#### TASK
Omit all images, then repeat exactly the lines below from the one containing "Protein AF-A0A3M1KDV8-F1 (afdb_monomer)" through the one containing "ATOM 17 N N", both ends included.
DATA TO EXAMINE Block Start
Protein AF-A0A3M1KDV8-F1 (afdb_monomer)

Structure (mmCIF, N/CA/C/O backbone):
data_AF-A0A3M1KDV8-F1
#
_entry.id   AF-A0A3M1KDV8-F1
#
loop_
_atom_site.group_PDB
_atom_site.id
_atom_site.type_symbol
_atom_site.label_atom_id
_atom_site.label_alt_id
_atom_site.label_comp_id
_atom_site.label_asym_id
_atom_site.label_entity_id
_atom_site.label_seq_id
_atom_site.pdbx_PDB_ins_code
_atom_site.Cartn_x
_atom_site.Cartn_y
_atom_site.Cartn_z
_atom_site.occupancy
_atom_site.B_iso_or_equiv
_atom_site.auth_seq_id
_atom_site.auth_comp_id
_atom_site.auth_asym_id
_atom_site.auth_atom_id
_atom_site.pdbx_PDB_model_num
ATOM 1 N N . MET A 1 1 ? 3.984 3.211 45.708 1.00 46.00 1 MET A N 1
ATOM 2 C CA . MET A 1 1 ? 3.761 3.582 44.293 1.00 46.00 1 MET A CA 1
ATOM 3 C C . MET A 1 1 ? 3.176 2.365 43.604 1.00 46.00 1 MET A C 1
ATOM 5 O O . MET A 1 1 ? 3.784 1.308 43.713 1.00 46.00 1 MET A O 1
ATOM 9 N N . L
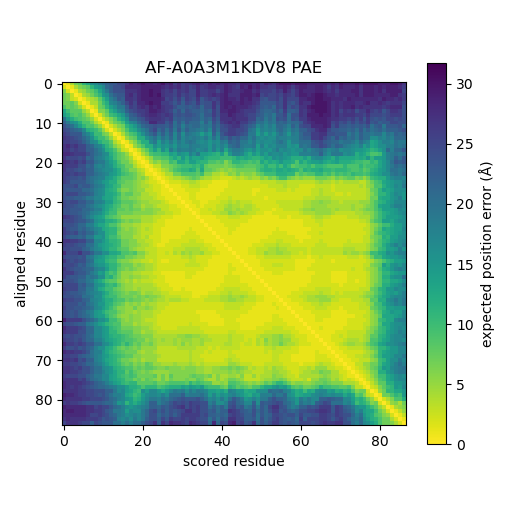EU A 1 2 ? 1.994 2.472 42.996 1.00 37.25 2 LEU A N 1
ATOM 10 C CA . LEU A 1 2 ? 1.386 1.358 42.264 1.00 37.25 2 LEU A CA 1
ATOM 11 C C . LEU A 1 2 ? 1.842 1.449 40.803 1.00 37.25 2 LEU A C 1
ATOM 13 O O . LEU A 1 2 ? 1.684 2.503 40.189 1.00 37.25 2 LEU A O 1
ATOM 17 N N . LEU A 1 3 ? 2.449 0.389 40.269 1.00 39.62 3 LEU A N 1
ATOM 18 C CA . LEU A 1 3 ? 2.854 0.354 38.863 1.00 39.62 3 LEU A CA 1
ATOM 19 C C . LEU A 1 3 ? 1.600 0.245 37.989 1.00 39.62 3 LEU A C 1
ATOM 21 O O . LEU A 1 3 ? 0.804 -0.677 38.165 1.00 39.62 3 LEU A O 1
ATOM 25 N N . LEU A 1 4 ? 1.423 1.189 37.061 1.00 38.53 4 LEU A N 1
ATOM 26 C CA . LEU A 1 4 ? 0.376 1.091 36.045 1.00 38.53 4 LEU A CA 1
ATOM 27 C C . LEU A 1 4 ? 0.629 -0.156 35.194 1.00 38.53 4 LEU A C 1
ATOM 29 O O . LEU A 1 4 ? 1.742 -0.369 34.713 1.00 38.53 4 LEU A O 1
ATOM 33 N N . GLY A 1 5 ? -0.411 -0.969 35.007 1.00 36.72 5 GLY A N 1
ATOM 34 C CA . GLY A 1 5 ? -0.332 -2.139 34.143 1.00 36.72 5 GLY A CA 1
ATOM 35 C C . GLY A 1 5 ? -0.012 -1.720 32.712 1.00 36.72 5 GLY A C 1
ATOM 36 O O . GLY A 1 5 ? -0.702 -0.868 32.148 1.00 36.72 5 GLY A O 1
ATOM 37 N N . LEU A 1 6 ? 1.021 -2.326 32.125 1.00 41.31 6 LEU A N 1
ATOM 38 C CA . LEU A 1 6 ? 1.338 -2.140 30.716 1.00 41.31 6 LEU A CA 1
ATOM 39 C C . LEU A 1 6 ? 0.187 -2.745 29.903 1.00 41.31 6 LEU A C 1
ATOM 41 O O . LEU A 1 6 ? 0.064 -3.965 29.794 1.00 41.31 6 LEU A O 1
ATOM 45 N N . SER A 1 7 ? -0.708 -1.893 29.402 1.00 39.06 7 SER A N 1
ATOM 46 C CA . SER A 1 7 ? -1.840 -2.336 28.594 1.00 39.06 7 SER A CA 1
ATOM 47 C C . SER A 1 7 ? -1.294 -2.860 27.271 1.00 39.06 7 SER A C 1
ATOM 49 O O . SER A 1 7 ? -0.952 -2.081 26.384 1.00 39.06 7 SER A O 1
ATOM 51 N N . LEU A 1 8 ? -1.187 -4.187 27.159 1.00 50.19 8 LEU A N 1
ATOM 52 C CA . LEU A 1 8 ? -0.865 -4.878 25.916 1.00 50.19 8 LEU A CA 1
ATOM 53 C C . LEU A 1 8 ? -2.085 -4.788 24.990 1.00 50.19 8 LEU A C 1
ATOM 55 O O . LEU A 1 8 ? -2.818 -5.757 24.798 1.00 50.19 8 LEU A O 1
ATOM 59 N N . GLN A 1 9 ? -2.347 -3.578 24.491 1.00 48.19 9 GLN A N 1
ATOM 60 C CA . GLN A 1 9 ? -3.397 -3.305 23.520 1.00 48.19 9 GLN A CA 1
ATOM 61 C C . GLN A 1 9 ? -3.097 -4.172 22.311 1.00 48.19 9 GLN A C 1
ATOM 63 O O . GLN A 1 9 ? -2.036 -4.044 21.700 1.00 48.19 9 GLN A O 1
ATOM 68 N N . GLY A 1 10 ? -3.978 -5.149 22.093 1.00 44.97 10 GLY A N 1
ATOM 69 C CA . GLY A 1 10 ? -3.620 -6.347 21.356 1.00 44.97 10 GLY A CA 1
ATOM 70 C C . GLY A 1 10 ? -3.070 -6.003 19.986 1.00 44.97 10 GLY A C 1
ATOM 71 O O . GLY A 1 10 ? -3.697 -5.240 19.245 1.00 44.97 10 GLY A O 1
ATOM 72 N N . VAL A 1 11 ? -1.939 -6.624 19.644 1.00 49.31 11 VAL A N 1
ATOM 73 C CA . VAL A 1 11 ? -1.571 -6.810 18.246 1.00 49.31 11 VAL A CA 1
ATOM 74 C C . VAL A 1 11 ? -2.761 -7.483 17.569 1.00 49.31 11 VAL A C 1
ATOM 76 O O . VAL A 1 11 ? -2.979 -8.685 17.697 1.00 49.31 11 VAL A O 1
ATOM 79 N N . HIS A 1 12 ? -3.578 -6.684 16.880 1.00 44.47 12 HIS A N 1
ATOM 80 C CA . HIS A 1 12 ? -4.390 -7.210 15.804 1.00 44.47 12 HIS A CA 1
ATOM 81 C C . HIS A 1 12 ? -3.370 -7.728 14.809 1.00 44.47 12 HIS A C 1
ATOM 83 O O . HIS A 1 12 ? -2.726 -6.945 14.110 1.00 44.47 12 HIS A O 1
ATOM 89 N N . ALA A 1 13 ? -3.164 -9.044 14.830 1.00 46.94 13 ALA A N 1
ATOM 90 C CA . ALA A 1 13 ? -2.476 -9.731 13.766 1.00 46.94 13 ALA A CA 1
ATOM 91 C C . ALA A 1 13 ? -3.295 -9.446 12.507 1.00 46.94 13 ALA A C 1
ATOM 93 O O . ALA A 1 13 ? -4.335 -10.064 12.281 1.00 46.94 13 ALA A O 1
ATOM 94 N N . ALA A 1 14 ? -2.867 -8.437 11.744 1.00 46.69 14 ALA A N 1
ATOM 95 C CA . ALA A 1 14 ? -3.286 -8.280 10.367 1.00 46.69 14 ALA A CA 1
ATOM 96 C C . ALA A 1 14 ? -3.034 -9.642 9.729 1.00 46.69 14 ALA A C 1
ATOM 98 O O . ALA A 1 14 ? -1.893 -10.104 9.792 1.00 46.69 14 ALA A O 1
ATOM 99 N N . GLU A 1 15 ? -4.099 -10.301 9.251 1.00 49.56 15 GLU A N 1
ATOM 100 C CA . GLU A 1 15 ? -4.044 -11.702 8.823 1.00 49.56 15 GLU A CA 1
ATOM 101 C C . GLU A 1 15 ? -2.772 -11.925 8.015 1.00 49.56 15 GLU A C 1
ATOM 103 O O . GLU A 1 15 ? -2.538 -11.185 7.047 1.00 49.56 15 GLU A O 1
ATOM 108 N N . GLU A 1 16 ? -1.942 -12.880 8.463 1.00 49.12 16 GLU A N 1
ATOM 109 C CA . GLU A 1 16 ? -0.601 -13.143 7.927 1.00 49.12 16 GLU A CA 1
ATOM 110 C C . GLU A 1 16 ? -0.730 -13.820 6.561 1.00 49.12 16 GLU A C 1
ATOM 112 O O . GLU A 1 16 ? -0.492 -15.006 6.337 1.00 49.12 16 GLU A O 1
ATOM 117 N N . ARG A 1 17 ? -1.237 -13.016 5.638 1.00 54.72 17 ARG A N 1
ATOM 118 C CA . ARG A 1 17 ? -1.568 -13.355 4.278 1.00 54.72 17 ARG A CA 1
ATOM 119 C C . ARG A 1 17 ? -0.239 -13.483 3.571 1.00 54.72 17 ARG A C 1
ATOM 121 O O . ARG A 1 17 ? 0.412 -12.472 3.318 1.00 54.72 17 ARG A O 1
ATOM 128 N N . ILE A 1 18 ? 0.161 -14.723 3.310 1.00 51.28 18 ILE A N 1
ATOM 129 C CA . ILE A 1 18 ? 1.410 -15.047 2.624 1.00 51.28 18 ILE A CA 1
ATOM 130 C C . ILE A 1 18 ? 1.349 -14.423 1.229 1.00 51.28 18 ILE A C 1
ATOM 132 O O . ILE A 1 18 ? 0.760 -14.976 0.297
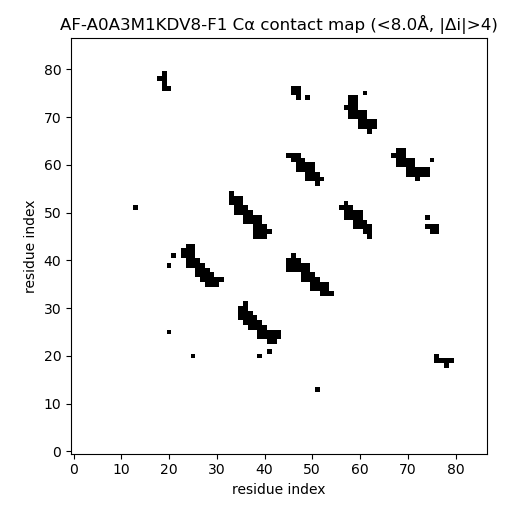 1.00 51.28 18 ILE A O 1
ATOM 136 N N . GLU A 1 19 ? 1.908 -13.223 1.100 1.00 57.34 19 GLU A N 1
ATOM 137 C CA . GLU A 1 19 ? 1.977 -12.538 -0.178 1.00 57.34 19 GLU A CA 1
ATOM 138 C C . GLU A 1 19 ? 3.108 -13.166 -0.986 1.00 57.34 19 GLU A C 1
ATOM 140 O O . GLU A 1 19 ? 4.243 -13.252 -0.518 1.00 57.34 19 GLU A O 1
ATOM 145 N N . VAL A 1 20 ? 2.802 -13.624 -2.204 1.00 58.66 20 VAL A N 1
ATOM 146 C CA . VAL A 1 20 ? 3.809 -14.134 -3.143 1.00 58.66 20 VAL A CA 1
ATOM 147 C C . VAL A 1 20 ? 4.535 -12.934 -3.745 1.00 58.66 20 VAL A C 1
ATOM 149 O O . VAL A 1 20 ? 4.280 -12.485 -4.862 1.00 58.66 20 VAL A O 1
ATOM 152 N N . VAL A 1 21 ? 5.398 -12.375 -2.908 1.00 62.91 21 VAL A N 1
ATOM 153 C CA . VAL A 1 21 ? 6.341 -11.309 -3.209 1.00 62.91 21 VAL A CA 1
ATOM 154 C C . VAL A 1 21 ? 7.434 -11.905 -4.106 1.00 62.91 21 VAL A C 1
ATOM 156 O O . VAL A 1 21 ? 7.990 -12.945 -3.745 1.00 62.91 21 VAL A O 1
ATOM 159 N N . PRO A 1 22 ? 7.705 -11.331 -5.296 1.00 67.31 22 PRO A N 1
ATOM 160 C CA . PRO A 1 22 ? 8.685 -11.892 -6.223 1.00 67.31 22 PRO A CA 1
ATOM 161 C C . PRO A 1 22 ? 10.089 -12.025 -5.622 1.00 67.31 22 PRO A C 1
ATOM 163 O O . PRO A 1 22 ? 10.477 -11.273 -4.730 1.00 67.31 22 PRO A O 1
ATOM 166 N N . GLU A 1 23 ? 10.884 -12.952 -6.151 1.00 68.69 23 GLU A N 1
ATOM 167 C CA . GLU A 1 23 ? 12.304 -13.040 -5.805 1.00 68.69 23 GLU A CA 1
DATA TO EXAMINE Block End
DATA TO EXAMINE Block Start
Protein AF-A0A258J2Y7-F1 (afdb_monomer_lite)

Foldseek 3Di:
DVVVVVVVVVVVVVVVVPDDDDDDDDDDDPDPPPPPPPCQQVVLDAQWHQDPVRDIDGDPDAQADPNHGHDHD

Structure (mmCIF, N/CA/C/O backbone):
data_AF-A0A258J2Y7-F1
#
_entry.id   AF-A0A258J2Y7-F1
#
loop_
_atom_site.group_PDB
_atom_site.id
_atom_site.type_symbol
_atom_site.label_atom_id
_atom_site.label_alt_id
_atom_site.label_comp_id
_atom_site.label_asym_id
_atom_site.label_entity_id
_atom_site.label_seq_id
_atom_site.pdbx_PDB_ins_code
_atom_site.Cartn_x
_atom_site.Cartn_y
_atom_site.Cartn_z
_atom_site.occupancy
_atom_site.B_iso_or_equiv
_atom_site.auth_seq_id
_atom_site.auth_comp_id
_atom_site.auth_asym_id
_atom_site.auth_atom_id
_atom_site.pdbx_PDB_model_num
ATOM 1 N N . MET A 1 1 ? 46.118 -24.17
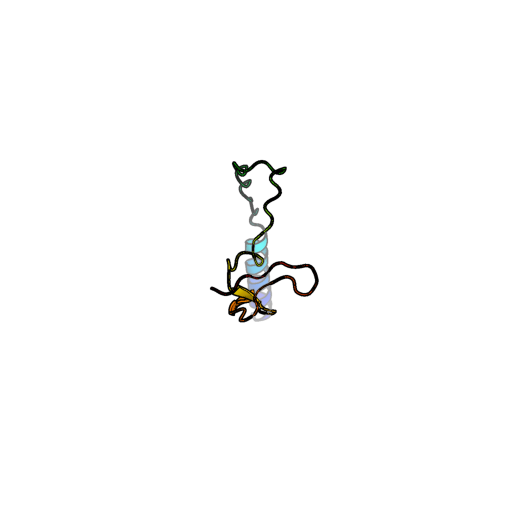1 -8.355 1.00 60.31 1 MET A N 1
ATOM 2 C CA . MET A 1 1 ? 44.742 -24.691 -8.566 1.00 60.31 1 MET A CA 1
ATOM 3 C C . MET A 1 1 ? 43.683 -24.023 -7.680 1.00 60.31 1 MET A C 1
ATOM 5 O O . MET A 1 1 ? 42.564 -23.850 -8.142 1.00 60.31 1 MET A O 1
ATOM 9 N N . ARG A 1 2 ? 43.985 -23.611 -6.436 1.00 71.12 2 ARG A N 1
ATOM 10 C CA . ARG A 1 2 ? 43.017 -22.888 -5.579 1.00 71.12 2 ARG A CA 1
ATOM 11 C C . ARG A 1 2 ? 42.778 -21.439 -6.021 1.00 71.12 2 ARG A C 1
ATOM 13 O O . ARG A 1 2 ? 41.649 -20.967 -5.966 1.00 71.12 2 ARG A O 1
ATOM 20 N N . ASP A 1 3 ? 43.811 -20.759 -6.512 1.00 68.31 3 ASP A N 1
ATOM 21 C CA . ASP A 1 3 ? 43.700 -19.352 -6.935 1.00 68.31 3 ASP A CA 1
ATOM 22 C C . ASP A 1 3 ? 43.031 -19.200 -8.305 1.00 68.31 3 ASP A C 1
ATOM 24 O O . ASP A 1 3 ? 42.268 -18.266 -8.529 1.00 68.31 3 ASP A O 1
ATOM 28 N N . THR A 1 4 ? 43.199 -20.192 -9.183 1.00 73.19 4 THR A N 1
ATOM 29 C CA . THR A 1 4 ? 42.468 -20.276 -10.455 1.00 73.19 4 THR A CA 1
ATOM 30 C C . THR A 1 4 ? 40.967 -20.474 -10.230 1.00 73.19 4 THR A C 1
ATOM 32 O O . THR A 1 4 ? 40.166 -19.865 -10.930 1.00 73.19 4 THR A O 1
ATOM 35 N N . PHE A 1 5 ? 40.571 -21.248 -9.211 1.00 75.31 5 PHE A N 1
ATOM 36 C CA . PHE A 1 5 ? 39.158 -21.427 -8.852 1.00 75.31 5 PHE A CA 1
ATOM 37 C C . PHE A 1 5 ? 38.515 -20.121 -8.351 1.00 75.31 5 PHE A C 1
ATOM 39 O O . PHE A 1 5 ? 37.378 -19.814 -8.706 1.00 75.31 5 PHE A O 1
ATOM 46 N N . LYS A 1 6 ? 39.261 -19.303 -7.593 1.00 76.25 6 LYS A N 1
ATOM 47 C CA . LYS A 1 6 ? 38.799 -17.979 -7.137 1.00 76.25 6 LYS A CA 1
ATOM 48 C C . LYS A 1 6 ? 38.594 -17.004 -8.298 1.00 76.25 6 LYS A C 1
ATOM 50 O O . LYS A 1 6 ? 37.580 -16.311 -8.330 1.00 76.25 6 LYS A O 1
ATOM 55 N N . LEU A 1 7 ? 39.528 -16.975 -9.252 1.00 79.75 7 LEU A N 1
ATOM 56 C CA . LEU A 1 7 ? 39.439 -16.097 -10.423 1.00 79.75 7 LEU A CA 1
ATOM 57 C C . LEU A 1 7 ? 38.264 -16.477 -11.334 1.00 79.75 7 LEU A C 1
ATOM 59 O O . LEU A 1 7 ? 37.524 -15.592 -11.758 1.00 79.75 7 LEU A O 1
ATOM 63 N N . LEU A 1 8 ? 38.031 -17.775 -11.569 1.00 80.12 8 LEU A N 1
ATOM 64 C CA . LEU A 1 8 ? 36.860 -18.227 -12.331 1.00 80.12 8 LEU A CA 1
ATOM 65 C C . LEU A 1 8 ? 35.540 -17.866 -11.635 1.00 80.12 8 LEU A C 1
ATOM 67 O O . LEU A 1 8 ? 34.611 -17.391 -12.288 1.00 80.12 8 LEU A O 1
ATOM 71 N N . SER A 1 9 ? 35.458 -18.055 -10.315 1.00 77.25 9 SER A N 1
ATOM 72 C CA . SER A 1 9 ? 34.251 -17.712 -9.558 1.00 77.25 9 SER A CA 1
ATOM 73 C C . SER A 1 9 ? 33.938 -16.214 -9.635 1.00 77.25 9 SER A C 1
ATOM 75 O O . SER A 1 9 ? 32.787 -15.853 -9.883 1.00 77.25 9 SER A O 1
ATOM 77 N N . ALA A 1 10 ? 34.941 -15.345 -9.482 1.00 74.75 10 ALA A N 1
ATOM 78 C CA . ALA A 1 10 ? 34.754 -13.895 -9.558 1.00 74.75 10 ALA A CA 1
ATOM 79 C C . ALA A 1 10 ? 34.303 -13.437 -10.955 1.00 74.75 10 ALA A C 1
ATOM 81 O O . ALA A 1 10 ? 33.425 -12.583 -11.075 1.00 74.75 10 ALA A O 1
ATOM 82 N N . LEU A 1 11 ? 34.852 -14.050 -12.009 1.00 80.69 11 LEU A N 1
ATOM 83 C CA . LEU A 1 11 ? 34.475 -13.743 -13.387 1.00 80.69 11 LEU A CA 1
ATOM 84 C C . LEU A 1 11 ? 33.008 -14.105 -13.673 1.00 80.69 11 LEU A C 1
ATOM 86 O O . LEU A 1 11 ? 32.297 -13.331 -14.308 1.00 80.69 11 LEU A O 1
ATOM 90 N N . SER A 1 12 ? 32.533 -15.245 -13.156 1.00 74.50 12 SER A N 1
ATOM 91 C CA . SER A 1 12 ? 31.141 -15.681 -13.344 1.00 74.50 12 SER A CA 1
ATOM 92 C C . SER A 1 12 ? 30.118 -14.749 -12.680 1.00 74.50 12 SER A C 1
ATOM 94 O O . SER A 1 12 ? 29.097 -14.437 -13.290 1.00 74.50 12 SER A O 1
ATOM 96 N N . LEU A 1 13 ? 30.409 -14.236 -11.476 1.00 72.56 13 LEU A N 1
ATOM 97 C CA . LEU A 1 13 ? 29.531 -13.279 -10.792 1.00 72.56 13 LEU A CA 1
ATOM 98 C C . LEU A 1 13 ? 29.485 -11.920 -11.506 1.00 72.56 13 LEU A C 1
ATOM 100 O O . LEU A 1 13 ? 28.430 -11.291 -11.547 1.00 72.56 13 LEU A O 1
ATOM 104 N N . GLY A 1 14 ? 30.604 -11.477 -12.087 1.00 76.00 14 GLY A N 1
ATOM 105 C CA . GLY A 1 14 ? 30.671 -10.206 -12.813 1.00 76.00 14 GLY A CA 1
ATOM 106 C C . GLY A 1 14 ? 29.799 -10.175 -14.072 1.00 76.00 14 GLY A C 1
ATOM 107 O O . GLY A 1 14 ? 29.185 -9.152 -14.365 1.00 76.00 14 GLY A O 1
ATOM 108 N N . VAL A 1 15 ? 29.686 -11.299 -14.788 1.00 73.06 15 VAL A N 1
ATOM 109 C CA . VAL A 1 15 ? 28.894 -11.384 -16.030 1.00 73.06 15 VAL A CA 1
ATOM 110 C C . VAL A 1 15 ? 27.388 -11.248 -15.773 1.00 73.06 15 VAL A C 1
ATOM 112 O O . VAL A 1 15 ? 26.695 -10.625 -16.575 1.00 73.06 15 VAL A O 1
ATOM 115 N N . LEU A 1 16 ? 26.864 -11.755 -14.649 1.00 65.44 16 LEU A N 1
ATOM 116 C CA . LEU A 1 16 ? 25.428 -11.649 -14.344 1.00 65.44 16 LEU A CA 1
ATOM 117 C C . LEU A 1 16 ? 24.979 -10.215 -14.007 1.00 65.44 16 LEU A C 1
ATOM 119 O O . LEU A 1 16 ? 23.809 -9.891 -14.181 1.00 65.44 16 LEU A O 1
DATA TO EXAMINE Block End
#### EXPECTED ANSWER
Protein AF-A0A3M1KDV8-F1 (afdb_monomer)

Structure (mmCIF, N/CA/C/O backbone):
data_AF-A0A3M1KDV8-F1
#
_entry.id   AF-A0A3M1KDV8-F1
#
loop_
_atom_site.group_PDB
_atom_site.id
_atom_site.type_symbol
_atom_site.label_atom_id
_atom_site.label_alt_id
_atom_site.label_comp_id
_atom_site.label_asym_id
_atom_site.label_entity_id
_atom_site.label_seq_id
_atom_site.pdbx_PDB_ins_code
_atom_site.Cartn_x
_atom_site.Cartn_y
_atom_site.Cartn_z
_atom_site.occupancy
_atom_site.B_iso_or_equiv
_atom_site.auth_seq_id
_atom_site.auth_comp_id
_atom_site.auth_asym_id
_atom_site.auth_atom_id
_atom_site.pdbx_PDB_model_num
ATOM 1 N N . MET A 1 1 ? 3.984 3.211 45.708 1.00 46.00 1 MET A N 1
ATOM 2 C CA . MET A 1 1 ? 3.761 3.582 44.293 1.00 46.00 1 MET A CA 1
ATOM 3 C C . MET A 1 1 ? 3.176 2.365 43.604 1.00 46.00 1 MET A C 1
ATOM 5 O O . MET A 1 1 ? 3.784 1.308 43.713 1.00 46.00 1 MET A O 1
ATOM 9 N N . L
EU A 1 2 ? 1.994 2.472 42.996 1.00 37.25 2 LEU A N 1
ATOM 10 C CA . LEU A 1 2 ? 1.386 1.358 42.264 1.00 37.25 2 LEU A CA 1
ATOM 11 C C . LEU A 1 2 ? 1.842 1.449 40.803 1.00 37.25 2 LEU A C 1
ATOM 13 O O . LEU A 1 2 ? 1.684 2.503 40.189 1.00 37.25 2 LEU A O 1
ATOM 17 N N . LEU A 1 3 ? 2.449 0.389 40.269 1.00 39.62 3 LEU A N 1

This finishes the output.